The guy who designed the effects in Matrix says to Bezos that he’s good at thinking in 10-year chunks. So he asks Bezos what’s coming in massive multiplayer gaming. Bezos says we may be in such a universe right now.

Web 2.0: The big time

Web 2.0: The big time

: We’re out of the intimate workshops and into the big room with the big names. John Battelle and Tim O’Reilly are kicking it off with their view of the web as the new operating system with an internet application stack.

Hell, the web is the new operating system of life, no?

They say that profit is migrating down to data suppliers and up to companies that can take advantage of network effects.

They like the architecture of participation with companies that grow as your customers build your business for you: Google, Flikr, eBay, Amazon, Blogger, Linux, Apache.

O’Reilly says Amazon is amazing because it overlayed network effect on an old, only OK business.

Yes, the advantage of this is that the people bring you (a) content but also (b) marketing and (c) valuable data.

“Data is the Intel Inside,” says the slide. O’Reilly says Microsoft won the browser war but couldn’t turn that into money; it gained them no leverage.

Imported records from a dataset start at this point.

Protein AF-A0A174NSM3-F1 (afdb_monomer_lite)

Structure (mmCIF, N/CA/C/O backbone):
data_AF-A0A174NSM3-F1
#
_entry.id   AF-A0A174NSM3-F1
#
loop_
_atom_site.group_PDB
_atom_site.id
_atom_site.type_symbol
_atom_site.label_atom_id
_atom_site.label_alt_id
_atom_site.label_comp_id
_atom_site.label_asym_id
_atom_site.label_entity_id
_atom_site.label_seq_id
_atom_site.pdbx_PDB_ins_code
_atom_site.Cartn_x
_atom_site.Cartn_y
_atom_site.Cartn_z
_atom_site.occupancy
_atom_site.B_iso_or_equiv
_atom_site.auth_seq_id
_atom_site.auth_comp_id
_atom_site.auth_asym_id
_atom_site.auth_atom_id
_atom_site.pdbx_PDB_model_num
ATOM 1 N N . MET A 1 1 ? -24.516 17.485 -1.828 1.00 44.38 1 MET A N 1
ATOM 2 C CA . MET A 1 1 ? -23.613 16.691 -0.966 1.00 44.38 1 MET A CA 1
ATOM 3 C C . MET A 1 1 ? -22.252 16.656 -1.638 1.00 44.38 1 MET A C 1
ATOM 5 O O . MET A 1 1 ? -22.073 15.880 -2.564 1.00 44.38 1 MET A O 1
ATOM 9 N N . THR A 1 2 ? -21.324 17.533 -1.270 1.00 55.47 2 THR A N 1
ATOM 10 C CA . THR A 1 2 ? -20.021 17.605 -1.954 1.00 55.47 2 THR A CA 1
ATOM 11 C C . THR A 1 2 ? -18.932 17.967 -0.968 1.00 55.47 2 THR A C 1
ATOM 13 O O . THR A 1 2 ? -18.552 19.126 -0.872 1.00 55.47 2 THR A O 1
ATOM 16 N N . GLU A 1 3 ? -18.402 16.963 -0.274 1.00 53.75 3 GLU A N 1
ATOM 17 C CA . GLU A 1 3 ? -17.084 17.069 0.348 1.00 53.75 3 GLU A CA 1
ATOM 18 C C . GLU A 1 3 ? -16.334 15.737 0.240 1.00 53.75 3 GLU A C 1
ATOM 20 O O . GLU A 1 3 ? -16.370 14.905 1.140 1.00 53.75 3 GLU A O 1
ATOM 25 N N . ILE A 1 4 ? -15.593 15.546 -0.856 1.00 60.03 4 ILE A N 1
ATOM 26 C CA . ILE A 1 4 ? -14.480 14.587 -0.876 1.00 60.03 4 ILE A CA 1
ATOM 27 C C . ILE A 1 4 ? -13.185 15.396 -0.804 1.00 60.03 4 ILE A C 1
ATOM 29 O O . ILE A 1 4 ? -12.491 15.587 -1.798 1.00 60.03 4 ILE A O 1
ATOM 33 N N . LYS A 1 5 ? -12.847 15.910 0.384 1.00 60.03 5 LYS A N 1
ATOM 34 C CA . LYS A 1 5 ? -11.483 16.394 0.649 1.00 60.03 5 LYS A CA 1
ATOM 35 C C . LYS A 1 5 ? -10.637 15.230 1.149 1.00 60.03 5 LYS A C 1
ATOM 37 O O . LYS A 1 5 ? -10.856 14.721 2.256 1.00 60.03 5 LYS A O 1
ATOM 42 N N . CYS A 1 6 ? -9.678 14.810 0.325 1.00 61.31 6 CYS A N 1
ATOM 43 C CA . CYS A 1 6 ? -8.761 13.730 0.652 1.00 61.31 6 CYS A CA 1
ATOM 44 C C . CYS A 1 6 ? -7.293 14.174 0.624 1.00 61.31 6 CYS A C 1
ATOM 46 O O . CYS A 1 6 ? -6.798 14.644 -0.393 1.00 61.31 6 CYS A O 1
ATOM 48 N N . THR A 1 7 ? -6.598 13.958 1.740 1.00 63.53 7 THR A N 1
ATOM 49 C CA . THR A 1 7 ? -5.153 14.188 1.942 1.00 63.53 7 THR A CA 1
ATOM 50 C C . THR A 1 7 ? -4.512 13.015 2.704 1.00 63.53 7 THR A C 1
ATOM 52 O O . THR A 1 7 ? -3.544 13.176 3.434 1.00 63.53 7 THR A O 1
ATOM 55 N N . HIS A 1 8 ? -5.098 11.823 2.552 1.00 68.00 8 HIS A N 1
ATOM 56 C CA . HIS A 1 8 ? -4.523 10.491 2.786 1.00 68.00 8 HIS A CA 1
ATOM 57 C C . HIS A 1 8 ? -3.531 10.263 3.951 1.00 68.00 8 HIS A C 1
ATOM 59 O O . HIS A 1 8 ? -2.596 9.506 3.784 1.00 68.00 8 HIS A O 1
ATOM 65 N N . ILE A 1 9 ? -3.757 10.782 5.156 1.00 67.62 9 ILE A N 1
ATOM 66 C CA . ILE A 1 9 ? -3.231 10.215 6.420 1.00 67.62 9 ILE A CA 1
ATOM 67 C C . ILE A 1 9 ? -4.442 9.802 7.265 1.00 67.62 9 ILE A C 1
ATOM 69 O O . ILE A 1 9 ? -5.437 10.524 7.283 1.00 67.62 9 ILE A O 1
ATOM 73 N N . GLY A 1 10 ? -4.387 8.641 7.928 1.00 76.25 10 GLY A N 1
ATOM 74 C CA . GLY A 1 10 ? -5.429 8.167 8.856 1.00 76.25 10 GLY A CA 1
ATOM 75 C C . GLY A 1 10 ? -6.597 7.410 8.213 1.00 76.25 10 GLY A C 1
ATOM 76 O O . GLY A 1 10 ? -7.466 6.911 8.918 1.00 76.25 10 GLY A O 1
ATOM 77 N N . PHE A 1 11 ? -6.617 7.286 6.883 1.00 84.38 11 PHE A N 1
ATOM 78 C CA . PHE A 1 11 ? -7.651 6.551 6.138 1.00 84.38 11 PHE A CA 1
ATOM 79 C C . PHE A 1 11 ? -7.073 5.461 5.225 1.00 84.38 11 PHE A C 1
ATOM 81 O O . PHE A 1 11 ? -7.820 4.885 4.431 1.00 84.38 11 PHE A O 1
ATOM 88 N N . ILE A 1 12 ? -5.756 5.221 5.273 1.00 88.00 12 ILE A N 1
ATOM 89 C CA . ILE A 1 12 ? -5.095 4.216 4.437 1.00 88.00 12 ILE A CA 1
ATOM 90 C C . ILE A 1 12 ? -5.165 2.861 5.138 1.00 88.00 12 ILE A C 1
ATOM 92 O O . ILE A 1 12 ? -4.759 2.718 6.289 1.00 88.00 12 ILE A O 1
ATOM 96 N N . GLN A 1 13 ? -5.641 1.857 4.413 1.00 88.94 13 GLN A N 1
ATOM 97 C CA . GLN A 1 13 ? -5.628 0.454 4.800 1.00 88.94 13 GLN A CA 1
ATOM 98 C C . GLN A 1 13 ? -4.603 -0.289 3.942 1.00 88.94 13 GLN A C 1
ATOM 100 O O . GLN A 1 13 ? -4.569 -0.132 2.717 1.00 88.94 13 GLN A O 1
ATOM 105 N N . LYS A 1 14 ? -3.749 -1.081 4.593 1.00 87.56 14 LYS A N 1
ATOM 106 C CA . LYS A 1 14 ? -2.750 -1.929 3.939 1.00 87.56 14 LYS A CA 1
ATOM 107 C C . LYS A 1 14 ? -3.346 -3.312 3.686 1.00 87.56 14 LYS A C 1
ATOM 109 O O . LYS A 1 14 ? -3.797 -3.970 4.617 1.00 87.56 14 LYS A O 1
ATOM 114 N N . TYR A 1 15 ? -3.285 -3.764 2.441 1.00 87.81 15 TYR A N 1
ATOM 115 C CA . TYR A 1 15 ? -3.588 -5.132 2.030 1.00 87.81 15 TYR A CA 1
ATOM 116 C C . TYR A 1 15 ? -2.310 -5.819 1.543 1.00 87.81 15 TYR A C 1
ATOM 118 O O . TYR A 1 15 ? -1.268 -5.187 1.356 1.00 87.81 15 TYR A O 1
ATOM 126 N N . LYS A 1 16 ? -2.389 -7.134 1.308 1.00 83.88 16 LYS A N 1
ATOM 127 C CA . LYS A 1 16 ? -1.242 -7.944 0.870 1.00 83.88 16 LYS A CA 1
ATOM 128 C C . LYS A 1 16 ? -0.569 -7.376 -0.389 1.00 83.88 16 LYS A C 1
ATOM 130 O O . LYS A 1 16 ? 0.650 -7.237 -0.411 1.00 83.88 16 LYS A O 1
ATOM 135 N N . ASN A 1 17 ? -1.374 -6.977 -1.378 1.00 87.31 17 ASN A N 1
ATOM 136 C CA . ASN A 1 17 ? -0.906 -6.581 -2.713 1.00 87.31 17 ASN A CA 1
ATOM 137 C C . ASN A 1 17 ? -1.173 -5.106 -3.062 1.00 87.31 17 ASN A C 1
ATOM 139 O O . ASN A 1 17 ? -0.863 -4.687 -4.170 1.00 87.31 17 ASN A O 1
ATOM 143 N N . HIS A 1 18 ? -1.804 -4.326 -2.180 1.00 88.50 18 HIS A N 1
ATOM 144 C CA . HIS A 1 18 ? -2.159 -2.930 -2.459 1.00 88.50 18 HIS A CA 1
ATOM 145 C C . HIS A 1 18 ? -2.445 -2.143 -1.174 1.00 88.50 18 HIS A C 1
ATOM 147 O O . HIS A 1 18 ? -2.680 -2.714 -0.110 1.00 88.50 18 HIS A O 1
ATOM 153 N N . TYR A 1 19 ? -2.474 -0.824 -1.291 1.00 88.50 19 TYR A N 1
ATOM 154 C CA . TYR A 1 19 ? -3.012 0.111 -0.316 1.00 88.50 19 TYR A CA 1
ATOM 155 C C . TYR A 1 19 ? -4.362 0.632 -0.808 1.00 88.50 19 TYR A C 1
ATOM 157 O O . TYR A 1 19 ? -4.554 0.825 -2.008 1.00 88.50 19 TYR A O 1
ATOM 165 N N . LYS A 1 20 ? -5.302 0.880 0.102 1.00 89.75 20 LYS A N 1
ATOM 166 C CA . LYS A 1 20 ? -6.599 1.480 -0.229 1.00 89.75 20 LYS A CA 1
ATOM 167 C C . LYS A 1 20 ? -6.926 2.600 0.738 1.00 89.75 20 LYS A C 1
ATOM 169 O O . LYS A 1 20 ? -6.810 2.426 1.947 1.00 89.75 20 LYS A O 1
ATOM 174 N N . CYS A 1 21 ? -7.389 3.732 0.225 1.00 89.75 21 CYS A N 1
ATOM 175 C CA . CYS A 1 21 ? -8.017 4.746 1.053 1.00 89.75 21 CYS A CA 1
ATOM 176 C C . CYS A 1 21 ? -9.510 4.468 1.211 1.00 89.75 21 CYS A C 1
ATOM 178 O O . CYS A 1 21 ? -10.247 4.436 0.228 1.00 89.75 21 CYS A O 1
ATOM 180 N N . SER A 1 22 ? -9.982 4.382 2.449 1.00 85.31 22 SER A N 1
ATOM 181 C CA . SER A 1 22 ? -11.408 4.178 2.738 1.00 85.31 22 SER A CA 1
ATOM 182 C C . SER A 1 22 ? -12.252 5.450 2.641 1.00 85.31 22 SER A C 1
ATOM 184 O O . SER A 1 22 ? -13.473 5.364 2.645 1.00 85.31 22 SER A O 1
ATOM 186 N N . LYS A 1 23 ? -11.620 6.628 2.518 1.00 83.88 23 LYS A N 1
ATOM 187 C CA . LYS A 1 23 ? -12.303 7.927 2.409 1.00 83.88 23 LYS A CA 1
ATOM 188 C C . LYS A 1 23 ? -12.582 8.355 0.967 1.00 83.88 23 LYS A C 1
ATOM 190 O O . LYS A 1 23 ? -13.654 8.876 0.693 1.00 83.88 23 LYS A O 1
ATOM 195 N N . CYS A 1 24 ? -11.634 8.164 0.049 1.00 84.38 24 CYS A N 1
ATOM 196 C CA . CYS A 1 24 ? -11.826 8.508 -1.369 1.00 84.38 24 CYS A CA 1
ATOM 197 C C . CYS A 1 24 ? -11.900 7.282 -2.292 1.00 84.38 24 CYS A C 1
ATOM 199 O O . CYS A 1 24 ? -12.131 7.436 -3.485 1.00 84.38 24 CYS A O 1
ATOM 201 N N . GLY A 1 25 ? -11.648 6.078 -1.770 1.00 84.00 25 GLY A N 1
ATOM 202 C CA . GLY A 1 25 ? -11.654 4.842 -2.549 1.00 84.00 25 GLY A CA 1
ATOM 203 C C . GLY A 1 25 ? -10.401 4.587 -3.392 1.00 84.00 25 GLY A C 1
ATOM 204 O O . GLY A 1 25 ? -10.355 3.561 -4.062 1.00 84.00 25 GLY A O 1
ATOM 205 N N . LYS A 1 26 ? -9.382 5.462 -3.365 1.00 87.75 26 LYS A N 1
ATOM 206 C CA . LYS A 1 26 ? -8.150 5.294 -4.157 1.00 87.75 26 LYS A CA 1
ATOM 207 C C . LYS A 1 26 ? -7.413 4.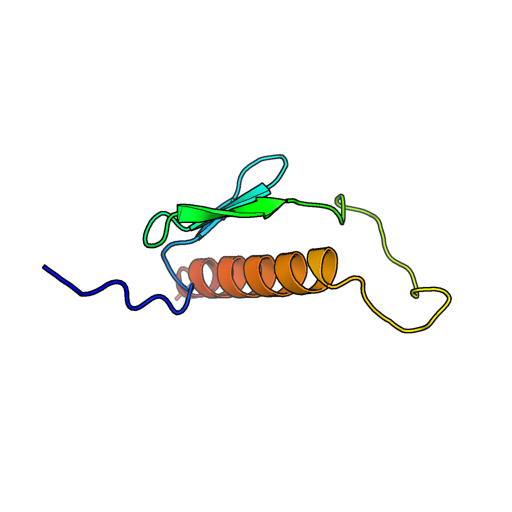012 -3.769 1.00 87.75 26 LYS A C 1
ATOM 209 O O . LYS A 1 26 ? -7.171 3.778 -2.585 1.00 87.75 26 LYS A O 1
ATOM 214 N N . ILE A 1 27 ? -7.044 3.219 -4.772 1.00 89.19 27 ILE A N 1
ATOM 215 C CA . ILE A 1 27 ? -6.293 1.967 -4.635 1.00 89.19 27 ILE A CA 1
ATOM 216 C C . ILE A 1 27 ? -4.922 2.163 -5.282 1.00 89.19 27 ILE A C 1
ATOM 218 O O . ILE A 1 27 ? -4.841 2.649 -6.405 1.00 89.19 27 ILE A O 1
ATOM 222 N N . VAL A 1 28 ? -3.862 1.787 -4.571 1.00 87.69 28 VAL A N 1
ATOM 223 C CA . VAL A 1 28 ? -2.474 1.865 -5.040 1.00 87.69 28 VAL A CA 1
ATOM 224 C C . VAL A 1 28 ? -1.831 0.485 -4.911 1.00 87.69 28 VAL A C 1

Next: “Innovation in assembly.” (Don’t you just hate overly abstracted PowerPoint headlines? Hey, in the news business we learned that headlines must inform.) O’Reilly explains as an example his new company that allows users to deconstruct and reconstruct text books.

“Lightweight business models” is the nirvanna of today, the cure for the ’90s.

O’Reilly says we come to the end of the software upgrade cycle. So innovations are introduced a small bit at a time instead of a ton at a time. Amazon, eBay, Google add innovations that way; Microsoft takes a half-a-decade to come up with a new OS.

Software “above the level of a single device” is another trend they see…. e.g., the iPod.

Next they emphasize the “power of the tail.” See Chris Anderson’s story in Wired, which just went up online today.

Those are the themes of the confab, they say.